> **What to work on**
Nothing but the lines from the one with "ATOM 70 O O" down to the one with "ATOM 79 C C" should be returned, exactly and with both ends included, from the material below.

> **Supplied records**
--------

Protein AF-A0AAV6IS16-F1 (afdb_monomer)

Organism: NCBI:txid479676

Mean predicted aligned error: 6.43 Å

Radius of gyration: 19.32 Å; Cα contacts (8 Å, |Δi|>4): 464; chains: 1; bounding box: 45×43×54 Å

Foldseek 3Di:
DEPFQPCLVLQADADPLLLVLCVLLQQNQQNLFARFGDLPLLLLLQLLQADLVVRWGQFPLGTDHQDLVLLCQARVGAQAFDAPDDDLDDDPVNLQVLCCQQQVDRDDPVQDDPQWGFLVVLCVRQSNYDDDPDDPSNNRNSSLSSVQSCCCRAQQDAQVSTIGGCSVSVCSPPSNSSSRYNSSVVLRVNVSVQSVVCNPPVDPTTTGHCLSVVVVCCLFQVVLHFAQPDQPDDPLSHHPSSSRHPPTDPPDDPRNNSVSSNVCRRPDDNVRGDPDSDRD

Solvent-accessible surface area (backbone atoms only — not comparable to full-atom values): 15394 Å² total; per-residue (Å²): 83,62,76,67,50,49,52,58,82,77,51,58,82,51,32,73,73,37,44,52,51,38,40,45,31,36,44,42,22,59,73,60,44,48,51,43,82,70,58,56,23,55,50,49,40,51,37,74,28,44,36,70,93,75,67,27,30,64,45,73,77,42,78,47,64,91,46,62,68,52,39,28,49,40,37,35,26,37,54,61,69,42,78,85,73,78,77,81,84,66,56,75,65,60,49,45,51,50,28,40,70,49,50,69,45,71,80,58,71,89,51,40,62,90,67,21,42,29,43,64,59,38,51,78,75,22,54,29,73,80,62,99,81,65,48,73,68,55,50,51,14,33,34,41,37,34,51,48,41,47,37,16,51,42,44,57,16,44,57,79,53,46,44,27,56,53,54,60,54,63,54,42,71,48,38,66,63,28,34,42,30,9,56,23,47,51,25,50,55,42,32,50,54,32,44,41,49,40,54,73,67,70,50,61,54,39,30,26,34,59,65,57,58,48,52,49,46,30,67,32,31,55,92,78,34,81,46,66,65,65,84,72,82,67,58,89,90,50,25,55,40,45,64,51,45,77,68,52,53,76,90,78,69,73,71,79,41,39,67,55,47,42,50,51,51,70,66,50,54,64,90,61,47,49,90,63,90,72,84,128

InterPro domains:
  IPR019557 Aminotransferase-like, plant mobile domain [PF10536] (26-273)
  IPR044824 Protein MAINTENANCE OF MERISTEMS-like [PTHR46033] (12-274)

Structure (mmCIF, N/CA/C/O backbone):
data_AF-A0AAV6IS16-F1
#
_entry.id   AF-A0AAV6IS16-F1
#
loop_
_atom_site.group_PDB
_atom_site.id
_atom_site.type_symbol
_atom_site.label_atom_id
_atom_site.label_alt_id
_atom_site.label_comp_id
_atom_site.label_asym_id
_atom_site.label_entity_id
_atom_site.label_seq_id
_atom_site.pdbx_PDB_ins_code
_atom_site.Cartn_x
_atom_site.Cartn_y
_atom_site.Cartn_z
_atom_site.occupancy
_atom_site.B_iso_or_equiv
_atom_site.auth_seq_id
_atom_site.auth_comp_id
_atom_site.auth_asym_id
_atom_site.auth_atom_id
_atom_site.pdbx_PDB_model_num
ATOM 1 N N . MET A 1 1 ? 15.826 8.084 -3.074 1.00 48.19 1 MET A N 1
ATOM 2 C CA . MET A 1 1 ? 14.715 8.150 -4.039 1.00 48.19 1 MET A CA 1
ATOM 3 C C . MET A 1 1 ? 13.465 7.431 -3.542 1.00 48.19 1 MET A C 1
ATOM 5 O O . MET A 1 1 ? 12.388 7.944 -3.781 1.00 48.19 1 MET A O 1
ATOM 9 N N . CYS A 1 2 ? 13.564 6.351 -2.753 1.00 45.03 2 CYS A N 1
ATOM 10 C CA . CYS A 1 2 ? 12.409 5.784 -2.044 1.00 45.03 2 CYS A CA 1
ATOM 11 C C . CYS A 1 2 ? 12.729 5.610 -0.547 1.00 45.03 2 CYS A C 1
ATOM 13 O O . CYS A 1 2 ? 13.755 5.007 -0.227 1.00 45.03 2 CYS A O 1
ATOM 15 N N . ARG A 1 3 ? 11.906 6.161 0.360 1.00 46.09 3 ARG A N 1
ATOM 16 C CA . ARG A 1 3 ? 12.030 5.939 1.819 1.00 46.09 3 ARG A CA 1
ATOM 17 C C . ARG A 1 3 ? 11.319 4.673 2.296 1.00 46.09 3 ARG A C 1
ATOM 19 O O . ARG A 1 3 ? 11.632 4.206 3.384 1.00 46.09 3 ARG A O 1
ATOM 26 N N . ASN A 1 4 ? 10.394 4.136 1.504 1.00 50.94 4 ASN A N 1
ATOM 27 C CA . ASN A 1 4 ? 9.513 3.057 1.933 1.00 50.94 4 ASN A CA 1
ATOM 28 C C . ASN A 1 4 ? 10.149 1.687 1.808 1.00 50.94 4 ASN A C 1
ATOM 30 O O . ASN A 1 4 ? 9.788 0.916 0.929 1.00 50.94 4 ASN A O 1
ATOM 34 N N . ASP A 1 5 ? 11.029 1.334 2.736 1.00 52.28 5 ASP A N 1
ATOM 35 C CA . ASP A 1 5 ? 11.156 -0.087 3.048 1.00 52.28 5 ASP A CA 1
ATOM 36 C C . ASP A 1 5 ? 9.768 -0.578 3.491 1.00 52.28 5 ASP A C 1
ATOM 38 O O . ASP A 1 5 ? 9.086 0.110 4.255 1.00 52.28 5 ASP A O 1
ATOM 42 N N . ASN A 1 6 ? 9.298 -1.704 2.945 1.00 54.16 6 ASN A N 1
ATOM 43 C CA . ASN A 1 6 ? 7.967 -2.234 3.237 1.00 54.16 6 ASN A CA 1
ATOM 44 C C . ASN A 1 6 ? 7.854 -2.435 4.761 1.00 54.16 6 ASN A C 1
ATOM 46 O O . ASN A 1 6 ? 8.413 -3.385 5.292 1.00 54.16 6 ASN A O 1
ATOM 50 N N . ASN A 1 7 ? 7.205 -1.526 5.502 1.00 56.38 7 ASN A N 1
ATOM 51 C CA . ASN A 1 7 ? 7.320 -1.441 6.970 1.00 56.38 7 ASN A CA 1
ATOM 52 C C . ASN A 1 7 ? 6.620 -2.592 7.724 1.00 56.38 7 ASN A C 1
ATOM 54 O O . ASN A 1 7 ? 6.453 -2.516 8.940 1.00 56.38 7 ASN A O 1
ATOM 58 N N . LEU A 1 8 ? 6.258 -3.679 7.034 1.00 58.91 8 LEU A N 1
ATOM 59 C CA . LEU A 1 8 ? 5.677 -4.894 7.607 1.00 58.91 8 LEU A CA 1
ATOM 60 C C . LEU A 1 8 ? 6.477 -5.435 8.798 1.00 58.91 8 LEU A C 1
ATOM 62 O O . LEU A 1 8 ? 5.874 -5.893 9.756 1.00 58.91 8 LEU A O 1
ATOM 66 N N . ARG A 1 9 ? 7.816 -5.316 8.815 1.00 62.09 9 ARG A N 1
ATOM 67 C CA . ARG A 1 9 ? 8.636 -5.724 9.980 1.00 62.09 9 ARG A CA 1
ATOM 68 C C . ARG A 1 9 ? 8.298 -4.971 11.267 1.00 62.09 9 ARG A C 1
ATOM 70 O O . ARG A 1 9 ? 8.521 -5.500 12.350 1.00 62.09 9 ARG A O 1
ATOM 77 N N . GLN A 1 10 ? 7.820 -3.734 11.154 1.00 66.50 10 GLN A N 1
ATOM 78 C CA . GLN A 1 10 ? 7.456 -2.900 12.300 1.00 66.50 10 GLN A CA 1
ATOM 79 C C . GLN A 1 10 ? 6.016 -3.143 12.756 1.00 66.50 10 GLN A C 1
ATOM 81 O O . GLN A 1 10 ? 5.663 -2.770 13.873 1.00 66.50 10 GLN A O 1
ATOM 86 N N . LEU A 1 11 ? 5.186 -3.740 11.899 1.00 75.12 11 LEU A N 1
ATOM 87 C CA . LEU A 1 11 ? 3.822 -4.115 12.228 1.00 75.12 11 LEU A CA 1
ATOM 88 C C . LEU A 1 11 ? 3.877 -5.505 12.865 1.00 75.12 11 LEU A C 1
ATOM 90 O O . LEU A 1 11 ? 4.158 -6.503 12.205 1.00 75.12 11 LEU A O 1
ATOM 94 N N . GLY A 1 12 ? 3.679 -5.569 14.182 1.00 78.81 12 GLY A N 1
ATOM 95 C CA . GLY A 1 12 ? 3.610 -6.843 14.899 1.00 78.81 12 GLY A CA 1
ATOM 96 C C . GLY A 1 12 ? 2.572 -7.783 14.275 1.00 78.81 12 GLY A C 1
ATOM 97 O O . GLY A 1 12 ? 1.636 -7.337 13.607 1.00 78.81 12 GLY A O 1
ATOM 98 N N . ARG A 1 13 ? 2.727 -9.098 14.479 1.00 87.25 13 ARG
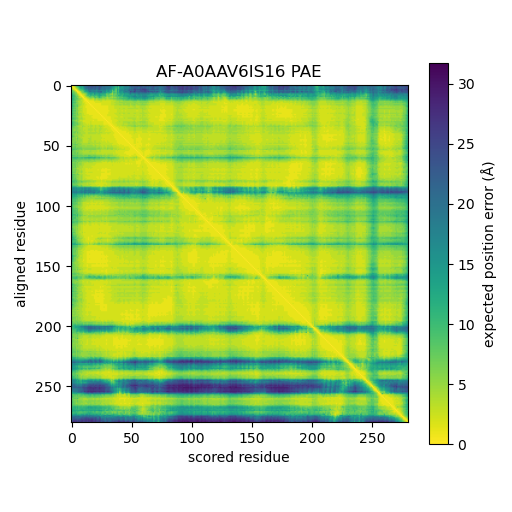 A N 1
ATOM 99 C CA . ARG A 1 13 ? 1.750 -10.074 13.977 1.00 87.25 13 ARG A CA 1
ATOM 100 C C . ARG A 1 13 ? 0.413 -9.894 14.712 1.00 87.25 13 ARG A C 1
ATOM 102 O O . ARG A 1 13 ? 0.406 -10.020 15.938 1.00 87.25 13 ARG A O 1
ATOM 109 N N . PRO A 1 14 ? -0.694 -9.636 13.997 1.00 93.81 14 PRO A N 1
ATOM 110 C CA . PRO A 1 14 ? -1.990 -9.447 14.624 1.00 93.81 14 PRO A CA 1
ATOM 111 C C . PRO A 1 14 ? -2.555 -10.779 15.133 1.00 93.81 14 PRO A C 1
ATOM 113 O O . PRO A 1 14 ? -2.226 -11.858 14.636 1.00 93.81 14 PRO A O 1
ATOM 116 N N . SER A 1 15 ? -3.424 -10.696 16.136 1.00 95.81 15 SER A N 1
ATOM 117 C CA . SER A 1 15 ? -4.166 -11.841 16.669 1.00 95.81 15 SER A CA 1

--------

> **Written answer**
ATOM 70 O O . ARG A 1 9 ? 8.521 -5.500 12.350 1.00 62.09 9 ARG A O 1
ATOM 77 N N . GLN A 1 10 ? 7.820 -3.734 11.154 1.00 66.50 10 GLN A N 1
ATOM 78 C CA . GLN A 1 10 ? 7.456 -2.900 12.300 1.00 66.50 10 GLN A CA 1
ATOM 79 C C . GLN A 1 10 ? 6.016 -3.143 12.756 1.00 66.50 10 GLN A C 1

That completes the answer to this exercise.